Description of the task.
Look through the data below and extract, unchanged, the lines from the one that contains "ATOM 50 N N" to the one that contains "ATOM 54 O O", both included.

Study material.
-------

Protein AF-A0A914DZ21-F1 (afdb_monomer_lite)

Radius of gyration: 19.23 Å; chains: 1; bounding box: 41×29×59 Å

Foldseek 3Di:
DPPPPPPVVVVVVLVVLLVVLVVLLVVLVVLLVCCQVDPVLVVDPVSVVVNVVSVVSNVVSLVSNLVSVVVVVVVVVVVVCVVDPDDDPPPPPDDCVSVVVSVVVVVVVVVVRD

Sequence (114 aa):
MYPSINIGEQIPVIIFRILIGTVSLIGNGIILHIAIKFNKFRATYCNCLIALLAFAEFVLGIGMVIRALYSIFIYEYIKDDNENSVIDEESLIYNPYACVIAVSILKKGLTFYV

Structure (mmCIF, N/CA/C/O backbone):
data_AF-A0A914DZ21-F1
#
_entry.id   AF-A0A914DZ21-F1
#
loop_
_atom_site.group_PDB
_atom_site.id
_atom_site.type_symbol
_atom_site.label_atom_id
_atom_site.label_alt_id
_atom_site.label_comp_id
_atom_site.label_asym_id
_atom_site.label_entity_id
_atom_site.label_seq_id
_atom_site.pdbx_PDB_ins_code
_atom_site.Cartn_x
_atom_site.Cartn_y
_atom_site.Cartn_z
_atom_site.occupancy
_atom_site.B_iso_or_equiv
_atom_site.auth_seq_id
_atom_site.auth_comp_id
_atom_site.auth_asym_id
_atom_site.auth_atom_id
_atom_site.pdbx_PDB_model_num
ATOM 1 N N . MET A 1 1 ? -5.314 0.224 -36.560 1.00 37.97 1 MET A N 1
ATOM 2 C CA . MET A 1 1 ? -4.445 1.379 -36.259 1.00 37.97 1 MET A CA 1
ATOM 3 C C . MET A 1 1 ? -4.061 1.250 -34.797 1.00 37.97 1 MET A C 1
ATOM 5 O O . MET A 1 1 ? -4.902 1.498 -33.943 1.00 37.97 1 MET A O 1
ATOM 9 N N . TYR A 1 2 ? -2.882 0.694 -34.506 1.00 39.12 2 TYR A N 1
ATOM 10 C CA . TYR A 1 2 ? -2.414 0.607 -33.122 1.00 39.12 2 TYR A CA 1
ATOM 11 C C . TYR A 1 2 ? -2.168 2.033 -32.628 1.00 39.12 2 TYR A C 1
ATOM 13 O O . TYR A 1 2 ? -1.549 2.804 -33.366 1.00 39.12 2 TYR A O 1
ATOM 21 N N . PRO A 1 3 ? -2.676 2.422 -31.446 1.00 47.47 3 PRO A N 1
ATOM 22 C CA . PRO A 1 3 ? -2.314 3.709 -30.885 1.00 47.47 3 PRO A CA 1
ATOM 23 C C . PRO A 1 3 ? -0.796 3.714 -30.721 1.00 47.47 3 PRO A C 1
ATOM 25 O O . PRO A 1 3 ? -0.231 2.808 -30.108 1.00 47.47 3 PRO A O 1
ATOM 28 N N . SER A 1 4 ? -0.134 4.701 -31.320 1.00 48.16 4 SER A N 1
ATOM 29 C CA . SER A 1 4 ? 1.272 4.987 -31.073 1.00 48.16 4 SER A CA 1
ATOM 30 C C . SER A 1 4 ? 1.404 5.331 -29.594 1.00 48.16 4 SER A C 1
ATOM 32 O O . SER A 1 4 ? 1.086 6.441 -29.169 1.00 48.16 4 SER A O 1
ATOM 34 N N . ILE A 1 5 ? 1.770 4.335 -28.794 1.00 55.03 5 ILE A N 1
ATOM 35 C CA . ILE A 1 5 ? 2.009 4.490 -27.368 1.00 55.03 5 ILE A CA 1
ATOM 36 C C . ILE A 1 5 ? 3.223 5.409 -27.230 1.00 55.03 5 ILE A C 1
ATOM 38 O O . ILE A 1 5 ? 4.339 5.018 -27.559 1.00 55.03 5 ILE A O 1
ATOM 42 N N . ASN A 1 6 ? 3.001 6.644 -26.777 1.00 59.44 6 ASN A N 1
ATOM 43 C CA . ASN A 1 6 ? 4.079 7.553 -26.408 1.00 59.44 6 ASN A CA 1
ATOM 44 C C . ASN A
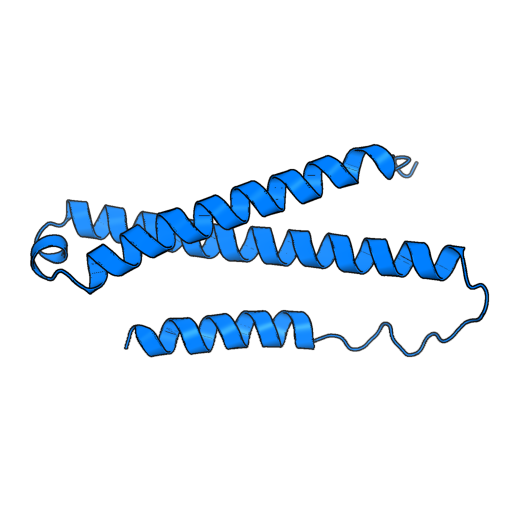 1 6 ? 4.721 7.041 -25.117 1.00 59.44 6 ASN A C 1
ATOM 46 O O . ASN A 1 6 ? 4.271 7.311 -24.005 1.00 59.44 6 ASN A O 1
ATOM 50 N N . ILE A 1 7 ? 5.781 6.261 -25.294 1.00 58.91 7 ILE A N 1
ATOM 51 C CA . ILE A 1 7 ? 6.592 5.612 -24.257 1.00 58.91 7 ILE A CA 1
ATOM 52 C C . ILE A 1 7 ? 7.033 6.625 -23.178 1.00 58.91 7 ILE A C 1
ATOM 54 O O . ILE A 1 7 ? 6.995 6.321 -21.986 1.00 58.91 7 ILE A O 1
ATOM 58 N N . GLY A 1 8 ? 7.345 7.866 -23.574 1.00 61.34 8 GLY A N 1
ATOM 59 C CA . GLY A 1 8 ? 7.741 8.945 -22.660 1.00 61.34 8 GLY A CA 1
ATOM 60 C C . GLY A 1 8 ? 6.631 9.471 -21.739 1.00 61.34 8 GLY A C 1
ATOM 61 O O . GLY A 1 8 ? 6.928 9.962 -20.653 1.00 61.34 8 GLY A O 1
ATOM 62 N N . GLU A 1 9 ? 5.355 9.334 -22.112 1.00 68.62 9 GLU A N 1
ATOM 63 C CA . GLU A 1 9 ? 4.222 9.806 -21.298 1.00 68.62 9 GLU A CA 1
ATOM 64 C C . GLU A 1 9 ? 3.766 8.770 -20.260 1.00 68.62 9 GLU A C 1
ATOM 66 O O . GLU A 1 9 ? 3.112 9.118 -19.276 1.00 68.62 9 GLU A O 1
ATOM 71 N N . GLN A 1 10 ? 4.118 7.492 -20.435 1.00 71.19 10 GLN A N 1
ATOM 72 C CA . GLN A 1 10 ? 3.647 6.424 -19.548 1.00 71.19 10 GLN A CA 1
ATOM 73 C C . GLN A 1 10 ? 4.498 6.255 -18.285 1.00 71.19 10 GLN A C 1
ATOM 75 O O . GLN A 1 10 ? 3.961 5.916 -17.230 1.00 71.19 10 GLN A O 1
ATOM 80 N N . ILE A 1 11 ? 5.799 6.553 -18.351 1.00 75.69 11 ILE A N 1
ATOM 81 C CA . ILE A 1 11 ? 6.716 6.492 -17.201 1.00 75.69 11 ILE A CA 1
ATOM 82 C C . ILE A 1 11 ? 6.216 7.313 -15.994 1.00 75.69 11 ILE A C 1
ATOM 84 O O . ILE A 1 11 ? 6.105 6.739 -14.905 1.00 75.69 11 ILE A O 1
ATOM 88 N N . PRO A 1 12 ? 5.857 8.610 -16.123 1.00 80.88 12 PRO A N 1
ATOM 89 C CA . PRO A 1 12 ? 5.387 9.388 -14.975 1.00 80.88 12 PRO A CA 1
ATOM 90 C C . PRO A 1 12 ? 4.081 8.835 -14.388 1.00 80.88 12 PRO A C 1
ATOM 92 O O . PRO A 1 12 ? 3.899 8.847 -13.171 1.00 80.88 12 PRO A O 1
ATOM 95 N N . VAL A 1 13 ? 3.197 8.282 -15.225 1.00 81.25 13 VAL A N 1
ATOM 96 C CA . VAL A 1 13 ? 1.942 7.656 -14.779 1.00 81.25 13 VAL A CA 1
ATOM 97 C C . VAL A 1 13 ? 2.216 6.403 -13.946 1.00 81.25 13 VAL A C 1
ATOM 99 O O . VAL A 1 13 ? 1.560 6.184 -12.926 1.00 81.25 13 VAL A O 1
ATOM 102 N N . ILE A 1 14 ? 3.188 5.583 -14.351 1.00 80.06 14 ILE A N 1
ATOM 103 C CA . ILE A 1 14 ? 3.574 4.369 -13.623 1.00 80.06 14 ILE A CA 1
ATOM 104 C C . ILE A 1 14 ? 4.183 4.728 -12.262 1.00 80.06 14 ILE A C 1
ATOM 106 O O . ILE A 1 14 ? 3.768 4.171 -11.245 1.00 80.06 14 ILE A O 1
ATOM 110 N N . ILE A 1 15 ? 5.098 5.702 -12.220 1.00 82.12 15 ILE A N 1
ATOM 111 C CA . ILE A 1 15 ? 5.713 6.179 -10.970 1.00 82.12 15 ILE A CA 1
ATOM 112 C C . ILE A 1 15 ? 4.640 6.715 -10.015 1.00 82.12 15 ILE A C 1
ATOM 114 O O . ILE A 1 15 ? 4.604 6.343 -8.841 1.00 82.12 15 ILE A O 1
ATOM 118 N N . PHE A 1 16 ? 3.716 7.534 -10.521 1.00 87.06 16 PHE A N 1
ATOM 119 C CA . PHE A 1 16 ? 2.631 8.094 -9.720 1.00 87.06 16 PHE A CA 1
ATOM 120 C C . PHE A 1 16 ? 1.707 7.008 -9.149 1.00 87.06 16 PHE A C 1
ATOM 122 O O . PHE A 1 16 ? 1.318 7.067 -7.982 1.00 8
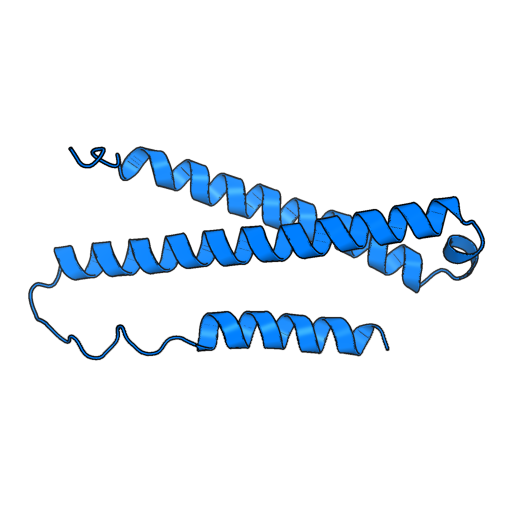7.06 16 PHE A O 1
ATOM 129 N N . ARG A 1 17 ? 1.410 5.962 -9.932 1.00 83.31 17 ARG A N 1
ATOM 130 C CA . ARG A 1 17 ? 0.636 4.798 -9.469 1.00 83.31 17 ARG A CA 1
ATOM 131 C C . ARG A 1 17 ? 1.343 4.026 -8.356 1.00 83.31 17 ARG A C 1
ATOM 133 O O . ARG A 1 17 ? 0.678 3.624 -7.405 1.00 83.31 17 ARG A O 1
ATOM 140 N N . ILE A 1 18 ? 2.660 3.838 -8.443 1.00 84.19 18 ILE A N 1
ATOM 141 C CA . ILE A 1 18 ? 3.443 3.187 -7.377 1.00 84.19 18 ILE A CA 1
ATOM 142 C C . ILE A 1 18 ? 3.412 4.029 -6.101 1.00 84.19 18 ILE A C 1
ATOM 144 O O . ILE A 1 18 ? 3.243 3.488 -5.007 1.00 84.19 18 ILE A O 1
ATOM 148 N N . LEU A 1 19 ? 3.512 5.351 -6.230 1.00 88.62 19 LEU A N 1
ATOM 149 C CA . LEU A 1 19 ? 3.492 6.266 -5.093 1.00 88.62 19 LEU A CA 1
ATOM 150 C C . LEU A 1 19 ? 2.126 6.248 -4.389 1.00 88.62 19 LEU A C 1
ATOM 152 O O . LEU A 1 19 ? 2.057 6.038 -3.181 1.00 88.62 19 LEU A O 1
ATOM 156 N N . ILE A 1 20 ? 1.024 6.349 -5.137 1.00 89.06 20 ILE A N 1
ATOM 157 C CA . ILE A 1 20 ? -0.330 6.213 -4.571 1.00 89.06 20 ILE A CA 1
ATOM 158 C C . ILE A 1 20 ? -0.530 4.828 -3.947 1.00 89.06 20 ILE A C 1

-------

Finished exercise.
ATOM 50 N N . ILE A 1 7 ? 5.781 6.261 -25.294 1.00 58.91 7 ILE A N 1
ATOM 51 C CA . ILE A 1 7 ? 6.592 5.612 -24.257 1.00 58.91 7 ILE A CA 1
ATOM 52 C C . ILE A 1 7 ? 7.033 6.625 -23.178 1.00 58.91 7 ILE A C 1
ATOM 54 O O . ILE A 1 7 ? 6.995 6.321 -21.986 1.00 58.91 7 ILE A O 1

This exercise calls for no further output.